Saturday, May 5, 2012

Temple Grandin on ereaders

Temple Grandin is a well known expert on autism, Asperger's Syndrome, and animals, and our friend Len Edgerly interviews her about how different ereaders may help people with learning- or reading-difficulties.
For example the lower screen contrast of the Kindle and the flicker-free nature of tablet screens may help many people.

Friday, May 4, 2012

(Updated) Barnes & Noble shipping GlowLight Nook

Barnes & Noble shipping GlowLight Nook, article.
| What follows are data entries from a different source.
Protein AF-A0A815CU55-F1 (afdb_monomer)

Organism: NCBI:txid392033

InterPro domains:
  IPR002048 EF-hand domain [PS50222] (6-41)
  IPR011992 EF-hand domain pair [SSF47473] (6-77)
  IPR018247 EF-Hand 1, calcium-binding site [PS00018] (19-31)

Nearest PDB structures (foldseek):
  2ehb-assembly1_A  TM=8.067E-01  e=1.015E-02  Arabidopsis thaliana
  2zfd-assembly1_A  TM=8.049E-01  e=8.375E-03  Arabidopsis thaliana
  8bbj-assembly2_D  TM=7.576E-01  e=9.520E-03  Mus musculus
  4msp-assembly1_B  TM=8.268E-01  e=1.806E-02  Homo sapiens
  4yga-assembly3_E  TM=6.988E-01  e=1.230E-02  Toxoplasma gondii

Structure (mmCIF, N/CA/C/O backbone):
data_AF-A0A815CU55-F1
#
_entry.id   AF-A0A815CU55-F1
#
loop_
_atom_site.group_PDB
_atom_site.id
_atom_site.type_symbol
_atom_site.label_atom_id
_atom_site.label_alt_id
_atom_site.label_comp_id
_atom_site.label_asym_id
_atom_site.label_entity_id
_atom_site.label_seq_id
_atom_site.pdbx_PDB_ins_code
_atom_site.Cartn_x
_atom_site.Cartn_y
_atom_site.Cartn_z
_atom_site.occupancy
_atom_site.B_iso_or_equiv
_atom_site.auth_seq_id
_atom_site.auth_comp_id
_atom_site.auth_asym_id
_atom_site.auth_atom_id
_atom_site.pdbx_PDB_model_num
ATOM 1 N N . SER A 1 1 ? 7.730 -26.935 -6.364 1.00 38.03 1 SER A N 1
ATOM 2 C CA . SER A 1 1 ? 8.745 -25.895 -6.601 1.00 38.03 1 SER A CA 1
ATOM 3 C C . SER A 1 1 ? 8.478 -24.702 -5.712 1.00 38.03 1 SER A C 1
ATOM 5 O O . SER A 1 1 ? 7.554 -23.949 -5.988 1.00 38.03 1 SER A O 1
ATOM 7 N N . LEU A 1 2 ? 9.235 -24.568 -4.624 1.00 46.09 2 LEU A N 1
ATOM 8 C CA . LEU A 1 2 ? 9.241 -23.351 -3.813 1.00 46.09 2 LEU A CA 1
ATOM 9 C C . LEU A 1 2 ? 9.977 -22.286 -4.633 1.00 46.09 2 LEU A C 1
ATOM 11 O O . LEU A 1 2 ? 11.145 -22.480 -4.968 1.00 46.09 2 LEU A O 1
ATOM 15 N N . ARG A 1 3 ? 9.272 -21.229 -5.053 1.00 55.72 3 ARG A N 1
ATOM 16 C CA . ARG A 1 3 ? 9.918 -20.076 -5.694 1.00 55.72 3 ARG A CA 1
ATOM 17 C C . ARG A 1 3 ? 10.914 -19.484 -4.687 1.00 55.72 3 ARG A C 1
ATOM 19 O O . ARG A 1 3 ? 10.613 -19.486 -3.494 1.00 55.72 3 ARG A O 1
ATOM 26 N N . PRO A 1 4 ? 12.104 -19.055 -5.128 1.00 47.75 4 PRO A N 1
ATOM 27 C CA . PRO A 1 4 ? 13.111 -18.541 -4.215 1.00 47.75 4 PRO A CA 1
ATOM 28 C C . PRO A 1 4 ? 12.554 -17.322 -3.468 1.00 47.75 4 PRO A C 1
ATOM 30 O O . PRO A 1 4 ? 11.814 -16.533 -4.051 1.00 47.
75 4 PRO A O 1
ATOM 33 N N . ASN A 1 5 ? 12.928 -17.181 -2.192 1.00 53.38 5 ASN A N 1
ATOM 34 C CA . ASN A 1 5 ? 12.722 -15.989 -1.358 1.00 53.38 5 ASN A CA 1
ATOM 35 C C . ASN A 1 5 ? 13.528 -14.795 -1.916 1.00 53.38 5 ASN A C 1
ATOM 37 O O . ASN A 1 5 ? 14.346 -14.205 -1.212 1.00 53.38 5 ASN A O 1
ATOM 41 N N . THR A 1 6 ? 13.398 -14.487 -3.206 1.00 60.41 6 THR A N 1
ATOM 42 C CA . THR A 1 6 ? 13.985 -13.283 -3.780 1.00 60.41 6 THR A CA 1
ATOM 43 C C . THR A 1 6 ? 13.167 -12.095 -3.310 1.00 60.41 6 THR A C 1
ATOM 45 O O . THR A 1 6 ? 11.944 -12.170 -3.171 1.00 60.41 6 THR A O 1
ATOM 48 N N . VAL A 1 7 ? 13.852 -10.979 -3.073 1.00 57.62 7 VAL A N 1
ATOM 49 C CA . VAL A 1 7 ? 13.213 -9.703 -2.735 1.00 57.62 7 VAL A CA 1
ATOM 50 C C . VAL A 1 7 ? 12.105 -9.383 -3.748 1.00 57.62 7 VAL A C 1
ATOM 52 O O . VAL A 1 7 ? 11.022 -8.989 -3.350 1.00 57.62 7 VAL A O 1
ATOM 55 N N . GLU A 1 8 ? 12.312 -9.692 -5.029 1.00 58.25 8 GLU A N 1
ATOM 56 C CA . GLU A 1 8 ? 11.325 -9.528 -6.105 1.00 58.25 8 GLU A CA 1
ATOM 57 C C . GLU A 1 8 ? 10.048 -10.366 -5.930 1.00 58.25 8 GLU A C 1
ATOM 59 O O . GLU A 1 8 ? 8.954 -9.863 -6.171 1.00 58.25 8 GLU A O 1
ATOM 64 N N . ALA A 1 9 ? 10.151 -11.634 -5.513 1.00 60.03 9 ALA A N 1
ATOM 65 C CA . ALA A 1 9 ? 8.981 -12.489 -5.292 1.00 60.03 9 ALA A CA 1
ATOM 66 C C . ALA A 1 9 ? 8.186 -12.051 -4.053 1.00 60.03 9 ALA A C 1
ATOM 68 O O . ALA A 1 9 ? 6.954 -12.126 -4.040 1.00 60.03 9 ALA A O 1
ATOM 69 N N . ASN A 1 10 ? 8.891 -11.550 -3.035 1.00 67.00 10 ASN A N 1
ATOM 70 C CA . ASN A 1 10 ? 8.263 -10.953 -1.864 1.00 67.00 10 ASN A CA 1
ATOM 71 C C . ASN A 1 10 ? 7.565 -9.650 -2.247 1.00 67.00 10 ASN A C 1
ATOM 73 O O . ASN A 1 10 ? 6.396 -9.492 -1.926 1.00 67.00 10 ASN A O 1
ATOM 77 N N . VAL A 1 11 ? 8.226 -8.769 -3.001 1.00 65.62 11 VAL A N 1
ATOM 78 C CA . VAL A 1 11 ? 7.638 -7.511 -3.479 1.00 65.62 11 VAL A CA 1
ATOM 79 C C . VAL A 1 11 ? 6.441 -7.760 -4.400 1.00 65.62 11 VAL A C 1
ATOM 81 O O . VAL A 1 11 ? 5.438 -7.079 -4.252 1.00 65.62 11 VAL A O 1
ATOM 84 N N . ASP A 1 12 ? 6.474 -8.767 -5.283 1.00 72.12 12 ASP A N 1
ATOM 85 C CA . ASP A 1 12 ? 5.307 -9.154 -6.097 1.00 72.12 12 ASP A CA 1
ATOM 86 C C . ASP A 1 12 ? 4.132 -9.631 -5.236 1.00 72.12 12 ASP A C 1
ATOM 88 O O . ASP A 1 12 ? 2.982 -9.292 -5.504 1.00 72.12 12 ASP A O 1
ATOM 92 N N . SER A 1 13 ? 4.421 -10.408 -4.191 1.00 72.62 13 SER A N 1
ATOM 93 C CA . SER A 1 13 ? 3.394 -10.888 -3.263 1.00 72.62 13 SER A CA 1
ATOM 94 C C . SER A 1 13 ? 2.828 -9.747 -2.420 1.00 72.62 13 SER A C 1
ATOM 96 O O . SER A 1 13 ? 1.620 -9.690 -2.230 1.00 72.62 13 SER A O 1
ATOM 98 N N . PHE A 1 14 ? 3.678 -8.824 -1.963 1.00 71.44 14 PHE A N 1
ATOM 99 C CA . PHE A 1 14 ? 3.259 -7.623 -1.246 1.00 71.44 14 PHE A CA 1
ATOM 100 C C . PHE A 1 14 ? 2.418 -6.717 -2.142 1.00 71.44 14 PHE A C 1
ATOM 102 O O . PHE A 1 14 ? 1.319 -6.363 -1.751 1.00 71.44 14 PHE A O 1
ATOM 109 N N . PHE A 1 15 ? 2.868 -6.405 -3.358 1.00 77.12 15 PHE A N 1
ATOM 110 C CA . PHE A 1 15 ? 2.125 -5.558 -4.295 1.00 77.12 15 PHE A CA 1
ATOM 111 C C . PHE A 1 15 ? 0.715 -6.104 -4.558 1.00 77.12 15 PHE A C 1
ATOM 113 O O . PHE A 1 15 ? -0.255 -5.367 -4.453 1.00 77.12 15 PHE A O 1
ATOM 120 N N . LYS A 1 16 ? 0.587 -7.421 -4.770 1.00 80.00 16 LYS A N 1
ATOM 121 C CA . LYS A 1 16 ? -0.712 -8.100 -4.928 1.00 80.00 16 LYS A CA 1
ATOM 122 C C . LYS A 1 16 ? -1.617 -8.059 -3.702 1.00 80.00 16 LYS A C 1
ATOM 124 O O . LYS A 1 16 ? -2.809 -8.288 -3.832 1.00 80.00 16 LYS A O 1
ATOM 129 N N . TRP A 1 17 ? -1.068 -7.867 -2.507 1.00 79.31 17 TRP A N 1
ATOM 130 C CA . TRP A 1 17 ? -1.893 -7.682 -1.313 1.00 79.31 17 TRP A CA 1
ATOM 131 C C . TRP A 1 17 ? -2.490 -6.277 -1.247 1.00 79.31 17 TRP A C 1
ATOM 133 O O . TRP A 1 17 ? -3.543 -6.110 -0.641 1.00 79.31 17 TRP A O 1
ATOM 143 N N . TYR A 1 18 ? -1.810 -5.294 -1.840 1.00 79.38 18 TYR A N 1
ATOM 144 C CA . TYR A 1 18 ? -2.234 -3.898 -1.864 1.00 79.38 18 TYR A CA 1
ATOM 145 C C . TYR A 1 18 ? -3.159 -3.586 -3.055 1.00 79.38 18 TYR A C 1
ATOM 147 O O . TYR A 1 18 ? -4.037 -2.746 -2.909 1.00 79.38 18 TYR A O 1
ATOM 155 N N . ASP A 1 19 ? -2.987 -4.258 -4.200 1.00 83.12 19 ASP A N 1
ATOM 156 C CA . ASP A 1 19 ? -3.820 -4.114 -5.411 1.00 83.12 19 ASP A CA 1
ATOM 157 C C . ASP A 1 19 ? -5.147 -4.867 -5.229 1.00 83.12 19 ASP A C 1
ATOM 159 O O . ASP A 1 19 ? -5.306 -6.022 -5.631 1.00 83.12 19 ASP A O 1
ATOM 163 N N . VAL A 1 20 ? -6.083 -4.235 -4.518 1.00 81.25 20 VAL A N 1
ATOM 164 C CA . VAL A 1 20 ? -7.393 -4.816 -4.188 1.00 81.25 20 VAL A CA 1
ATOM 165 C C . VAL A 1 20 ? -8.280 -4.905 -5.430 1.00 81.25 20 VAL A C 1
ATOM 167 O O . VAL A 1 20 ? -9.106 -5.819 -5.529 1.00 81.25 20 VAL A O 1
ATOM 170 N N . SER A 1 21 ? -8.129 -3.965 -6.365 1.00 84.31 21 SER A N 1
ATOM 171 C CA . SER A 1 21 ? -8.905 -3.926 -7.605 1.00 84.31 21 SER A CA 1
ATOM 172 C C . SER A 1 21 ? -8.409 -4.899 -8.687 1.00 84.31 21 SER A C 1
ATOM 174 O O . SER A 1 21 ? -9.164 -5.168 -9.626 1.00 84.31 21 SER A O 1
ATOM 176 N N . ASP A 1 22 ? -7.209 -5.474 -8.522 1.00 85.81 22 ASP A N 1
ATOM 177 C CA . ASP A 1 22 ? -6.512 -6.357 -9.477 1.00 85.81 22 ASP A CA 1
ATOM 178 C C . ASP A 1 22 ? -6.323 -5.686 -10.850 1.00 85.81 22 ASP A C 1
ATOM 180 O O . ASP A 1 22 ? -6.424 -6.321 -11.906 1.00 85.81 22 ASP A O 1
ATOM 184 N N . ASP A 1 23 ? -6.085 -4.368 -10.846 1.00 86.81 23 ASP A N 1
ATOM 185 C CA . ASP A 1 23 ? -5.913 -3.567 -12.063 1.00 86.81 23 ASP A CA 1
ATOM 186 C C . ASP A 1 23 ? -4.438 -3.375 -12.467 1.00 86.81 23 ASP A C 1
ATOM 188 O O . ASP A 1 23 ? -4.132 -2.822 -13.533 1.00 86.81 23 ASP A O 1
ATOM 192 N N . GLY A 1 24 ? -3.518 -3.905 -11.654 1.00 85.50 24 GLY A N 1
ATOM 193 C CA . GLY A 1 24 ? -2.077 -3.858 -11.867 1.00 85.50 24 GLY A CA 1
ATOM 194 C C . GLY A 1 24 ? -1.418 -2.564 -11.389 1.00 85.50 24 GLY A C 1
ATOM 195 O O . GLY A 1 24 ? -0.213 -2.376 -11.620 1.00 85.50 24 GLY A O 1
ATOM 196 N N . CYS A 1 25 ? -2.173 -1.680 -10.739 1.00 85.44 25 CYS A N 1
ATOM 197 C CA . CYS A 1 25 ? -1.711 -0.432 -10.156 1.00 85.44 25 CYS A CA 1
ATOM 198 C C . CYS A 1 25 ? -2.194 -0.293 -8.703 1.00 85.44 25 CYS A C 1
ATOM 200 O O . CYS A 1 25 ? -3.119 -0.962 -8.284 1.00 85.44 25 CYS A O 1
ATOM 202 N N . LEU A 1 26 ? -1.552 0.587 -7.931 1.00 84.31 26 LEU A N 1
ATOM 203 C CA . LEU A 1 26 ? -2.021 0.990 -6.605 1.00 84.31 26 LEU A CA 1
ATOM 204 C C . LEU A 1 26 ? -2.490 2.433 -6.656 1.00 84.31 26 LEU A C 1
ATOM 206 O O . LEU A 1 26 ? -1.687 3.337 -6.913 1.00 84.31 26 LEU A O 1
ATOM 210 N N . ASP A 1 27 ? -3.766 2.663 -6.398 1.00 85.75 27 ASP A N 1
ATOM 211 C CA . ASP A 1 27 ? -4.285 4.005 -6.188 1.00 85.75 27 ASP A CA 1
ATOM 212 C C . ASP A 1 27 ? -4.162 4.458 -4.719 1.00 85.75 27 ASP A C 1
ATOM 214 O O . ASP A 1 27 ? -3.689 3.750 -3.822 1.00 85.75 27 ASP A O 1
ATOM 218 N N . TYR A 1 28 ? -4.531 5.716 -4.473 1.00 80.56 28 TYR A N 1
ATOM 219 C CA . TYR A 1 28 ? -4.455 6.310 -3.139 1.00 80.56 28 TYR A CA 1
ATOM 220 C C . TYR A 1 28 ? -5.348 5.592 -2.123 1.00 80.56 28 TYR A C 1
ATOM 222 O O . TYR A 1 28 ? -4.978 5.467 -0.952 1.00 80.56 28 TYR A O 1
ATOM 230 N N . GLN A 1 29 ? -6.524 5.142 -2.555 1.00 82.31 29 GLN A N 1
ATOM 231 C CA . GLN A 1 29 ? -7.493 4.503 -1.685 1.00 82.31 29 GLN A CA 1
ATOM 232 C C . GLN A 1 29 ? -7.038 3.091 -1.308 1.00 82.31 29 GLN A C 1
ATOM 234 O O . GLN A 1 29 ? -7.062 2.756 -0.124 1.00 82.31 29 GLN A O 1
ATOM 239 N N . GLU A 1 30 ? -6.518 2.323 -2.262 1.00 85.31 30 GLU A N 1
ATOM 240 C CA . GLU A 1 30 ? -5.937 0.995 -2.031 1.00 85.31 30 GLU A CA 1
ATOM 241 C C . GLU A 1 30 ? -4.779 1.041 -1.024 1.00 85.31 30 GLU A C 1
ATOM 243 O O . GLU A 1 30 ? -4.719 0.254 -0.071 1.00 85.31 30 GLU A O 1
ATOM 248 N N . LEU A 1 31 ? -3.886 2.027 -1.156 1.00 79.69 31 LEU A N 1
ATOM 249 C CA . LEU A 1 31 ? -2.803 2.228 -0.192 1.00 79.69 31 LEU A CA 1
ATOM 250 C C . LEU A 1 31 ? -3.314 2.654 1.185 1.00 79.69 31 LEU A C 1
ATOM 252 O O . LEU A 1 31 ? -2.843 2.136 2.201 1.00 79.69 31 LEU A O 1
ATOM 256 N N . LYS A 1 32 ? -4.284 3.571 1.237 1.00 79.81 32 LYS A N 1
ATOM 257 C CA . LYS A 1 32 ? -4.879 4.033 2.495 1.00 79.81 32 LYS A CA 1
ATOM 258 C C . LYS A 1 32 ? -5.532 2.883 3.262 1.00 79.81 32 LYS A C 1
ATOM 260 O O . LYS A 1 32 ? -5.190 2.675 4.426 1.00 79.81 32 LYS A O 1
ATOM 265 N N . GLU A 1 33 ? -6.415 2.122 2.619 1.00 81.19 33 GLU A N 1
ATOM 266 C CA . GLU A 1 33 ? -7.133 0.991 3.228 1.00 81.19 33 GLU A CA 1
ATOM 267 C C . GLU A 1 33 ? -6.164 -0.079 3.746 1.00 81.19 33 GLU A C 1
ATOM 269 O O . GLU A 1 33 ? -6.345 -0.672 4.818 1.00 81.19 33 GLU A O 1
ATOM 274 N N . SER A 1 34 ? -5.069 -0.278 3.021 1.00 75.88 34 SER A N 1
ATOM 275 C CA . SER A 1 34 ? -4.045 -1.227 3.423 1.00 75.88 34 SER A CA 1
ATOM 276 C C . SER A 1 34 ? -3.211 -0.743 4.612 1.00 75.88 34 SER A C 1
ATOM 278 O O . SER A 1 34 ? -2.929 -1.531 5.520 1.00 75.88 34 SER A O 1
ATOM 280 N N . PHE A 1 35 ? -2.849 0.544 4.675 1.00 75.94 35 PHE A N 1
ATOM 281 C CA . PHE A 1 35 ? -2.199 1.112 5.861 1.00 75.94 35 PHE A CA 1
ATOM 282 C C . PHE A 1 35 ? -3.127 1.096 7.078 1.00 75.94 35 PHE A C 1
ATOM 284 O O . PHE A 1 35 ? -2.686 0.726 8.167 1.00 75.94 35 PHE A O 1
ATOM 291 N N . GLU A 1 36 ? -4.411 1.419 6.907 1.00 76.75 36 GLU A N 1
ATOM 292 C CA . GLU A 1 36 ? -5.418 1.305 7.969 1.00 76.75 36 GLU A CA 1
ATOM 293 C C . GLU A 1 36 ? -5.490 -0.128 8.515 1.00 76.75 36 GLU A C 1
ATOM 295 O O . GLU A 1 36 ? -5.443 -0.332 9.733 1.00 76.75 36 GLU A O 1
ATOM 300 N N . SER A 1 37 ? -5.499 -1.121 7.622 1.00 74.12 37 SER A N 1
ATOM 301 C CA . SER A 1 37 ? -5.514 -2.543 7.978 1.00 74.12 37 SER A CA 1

It's an e-ink display. It's not backlit. It's front-lit. From the sides, but still pretty evenly. Quite interesting. And once again, B&N beat Amazon to it, like they did with the color reader and with a touch reader.
The contrast of the screen itself does not seem to have changed from the miserable middle-grey background e-ink always has had so far. But maybe the light helps. In any case, I'm curious. But not available outside the States, of course. I could buy it from the US, but I couldn't buy any books for it, so that'd limit the joy.

I wonder what technology they use to spread the light evenly over the page, from a narrow slit by the edges. I can't really figure that out.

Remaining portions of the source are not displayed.